Incident Triage for Slow and Flaky Runs¶

Page Maps¶

graph LR
  family["Reproducible Research"]
  program["Deep Dive Snakemake"]
  section["Performance Observability Incident Response"]
  page["Incident Triage for Slow and Flaky Runs"]
  capstone["Capstone evidence"]

  family --> program --> section --> page
  page -.applies in.-> capstone

flowchart LR
  orient["Orient on the page map"] --> read["Read the main claim and examples"]
  read --> inspect["Inspect the related code, proof, or capstone surface"]
  inspect --> verify["Run or review the verification path"]
  verify --> apply["Apply the idea back to the module and capstone"]

An incident is the worst time to invent a process.

If the workflow is slow, flaky, or unexpectedly noisy, the fastest honest response is a fixed ladder that narrows the question before anyone edits the repository.

The incident ladder¶

flowchart TD
  symptom["name the symptom"] --> scope["define the affected target set"]
  scope --> dryrun["inspect dry-run and planned work"]
  dryrun --> state["inspect summary and change cause"]
  state --> local["open the narrowest matching logs and benchmarks"]
  local --> boundary["decide: workflow semantics, operating context, storage, or tool behavior"]
  boundary --> action["choose repair or escalation"]

Do not skip steps because the workflow "probably" has the same issue as last time.

Step 1: Name the symptom precisely¶

Bad incident opening:

The pipeline is broken.

Good incident opening:

summary.tsv rebuilt for 40 samples even though only config changed, and the run took 25 minutes longer than the previous CI run.

That sentence gives you three anchors:

which surface changed
which scope changed
which comparison made the symptom visible

Step 2: Define the affected scope¶

Before opening logs, answer:

which targets or samples are affected
whether this is one rule family or many
whether the issue appears locally, in CI, on the scheduler, or across contexts

Wide-scoped incidents often turn out to be planning, config, or storage questions. Narrow ones often turn out to be rule-local tool or script questions.

Step 3: Inspect planned work first¶

Use dry-run before real execution when you can:

snakemake -n -p
snakemake --summary
snakemake --list-changes input code params

Those commands answer three early questions:

what Snakemake thinks it needs to do
which outputs it considers current or stale
what class of change triggered reruns

This often resolves the incident before you touch any runtime logs.

Step 4: Read the narrowest matching evidence¶

Once the scope is clear, inspect only the artifacts that match it:

the log for the affected rule and sample
the benchmark for that rule family
the relevant provenance or profile evidence if the context differs

This is where many teams lose time. They open every log in the repository instead of the one log that matches the claim.

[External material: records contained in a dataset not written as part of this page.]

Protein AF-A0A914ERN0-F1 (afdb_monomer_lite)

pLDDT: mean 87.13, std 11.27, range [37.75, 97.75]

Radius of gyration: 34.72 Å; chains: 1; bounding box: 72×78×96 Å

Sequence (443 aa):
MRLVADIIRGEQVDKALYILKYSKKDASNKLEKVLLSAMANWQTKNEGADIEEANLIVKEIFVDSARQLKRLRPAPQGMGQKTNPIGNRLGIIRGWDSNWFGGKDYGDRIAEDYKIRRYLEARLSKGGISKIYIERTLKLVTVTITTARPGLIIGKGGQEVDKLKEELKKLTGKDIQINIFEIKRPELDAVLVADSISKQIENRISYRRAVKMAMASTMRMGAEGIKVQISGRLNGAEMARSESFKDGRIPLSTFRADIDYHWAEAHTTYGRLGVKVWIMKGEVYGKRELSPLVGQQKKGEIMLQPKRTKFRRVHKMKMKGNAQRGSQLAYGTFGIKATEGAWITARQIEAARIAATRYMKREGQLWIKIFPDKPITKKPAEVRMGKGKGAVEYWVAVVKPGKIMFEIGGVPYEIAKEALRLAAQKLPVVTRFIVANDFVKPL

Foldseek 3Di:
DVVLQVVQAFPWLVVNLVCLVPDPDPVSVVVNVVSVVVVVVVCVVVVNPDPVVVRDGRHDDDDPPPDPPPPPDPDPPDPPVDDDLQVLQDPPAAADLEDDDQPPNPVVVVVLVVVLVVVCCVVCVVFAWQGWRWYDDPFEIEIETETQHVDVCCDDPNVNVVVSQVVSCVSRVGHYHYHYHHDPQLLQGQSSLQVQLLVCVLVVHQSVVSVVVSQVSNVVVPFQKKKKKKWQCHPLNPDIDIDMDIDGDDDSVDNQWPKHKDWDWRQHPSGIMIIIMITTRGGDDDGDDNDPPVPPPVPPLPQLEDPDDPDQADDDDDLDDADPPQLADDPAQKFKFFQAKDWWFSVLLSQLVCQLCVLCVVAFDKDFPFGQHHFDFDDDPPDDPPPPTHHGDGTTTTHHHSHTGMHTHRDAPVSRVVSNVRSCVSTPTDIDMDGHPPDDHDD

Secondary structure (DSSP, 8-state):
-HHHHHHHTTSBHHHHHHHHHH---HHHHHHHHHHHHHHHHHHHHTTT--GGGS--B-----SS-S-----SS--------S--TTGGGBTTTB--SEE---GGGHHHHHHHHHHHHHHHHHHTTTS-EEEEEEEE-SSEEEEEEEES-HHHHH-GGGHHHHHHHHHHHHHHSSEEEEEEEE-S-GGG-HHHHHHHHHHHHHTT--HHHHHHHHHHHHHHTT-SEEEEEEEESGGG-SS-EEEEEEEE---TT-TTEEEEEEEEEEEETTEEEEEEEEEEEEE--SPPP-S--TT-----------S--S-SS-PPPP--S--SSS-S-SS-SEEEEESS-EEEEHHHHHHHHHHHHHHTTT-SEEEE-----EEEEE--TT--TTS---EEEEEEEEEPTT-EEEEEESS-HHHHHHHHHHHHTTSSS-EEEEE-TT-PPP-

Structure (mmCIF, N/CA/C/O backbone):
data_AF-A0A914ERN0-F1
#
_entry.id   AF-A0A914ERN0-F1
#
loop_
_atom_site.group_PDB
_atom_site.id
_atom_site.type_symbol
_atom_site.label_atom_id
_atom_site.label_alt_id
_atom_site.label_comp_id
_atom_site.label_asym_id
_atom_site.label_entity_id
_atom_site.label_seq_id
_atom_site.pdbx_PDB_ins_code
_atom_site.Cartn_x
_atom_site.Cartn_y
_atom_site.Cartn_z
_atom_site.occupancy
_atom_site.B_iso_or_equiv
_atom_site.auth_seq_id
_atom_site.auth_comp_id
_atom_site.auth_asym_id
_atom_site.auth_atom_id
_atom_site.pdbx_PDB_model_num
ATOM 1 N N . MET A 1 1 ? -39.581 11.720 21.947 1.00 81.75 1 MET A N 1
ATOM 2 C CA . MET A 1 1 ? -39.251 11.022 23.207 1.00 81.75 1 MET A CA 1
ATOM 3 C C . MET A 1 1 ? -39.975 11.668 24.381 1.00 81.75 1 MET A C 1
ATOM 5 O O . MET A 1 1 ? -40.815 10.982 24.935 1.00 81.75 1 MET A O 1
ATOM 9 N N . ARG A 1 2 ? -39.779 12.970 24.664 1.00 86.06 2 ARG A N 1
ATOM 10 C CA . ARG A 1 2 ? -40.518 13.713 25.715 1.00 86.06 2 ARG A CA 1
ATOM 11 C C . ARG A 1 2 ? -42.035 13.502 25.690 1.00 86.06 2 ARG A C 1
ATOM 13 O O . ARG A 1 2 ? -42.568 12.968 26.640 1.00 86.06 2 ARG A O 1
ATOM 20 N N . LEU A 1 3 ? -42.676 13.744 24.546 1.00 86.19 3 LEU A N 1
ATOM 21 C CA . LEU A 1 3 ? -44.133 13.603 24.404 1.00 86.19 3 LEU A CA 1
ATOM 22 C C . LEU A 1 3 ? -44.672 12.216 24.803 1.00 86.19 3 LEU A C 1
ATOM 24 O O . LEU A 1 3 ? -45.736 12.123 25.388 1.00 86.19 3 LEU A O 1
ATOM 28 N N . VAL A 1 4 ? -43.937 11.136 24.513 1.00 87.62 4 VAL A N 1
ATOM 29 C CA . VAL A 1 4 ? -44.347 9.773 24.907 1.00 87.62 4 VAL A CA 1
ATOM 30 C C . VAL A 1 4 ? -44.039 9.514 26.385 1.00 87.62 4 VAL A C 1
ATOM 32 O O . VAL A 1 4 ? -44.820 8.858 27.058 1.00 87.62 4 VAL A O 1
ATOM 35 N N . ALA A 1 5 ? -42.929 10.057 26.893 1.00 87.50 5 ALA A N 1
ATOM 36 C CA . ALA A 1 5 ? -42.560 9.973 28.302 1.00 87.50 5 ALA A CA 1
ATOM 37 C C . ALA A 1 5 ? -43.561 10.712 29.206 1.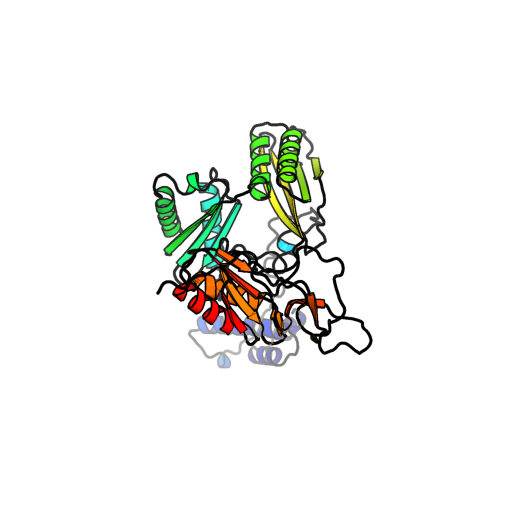00 87.50 5 ALA A C 1
ATOM 39 O O . ALA A 1 5 ? -43.885 10.218 30.277 1.00 87.50 5 ALA A O 1
ATOM 40 N N . ASP A 1 6 ? -44.085 11.855 28.765 1.00 88.44 6 ASP A N 1
ATOM 41 C CA . ASP A 1 6 ? -45.083 12.616 29.517 1.00 88.44 6 ASP A CA 1
ATOM 42 C C . ASP A 1 6 ? -46.426 11.869 29.606 1.00 88.44 6 ASP A C 1
ATOM 44 O O . ASP A 1 6 ? -47.073 11.935 30.642 1.00 88.44 6 ASP A O 1
ATOM 48 N N . ILE A 1 7 ? -46.811 11.108 28.570 1.00 88.50 7 ILE A N 1
ATOM 49 C CA . ILE A 1 7 ? -48.057 10.313 28.551 1.00 88.50 7 ILE A CA 1
ATOM 50 C C . ILE A 1 7 ? -48.031 9.178 29.580 1.00 88.50 7 ILE A C 1
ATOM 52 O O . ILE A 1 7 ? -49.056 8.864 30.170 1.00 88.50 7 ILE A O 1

Step 5: Classify the incident¶

By this point, push the problem into one primary class:

Incident class	What it usually means
workflow semantics	hidden dependencies, changed targets, widened discovery, wrong file contracts
operating context	profile drift, queue behavior, staging assumptions, latency differences
storage and visibility	files arrive late, land in the wrong place, or are inspected before promotion
tool behavior	the script or external tool is slower, noisier, or failing deterministically

The point is not perfect taxonomy. The point is to stop treating all failures as one blur.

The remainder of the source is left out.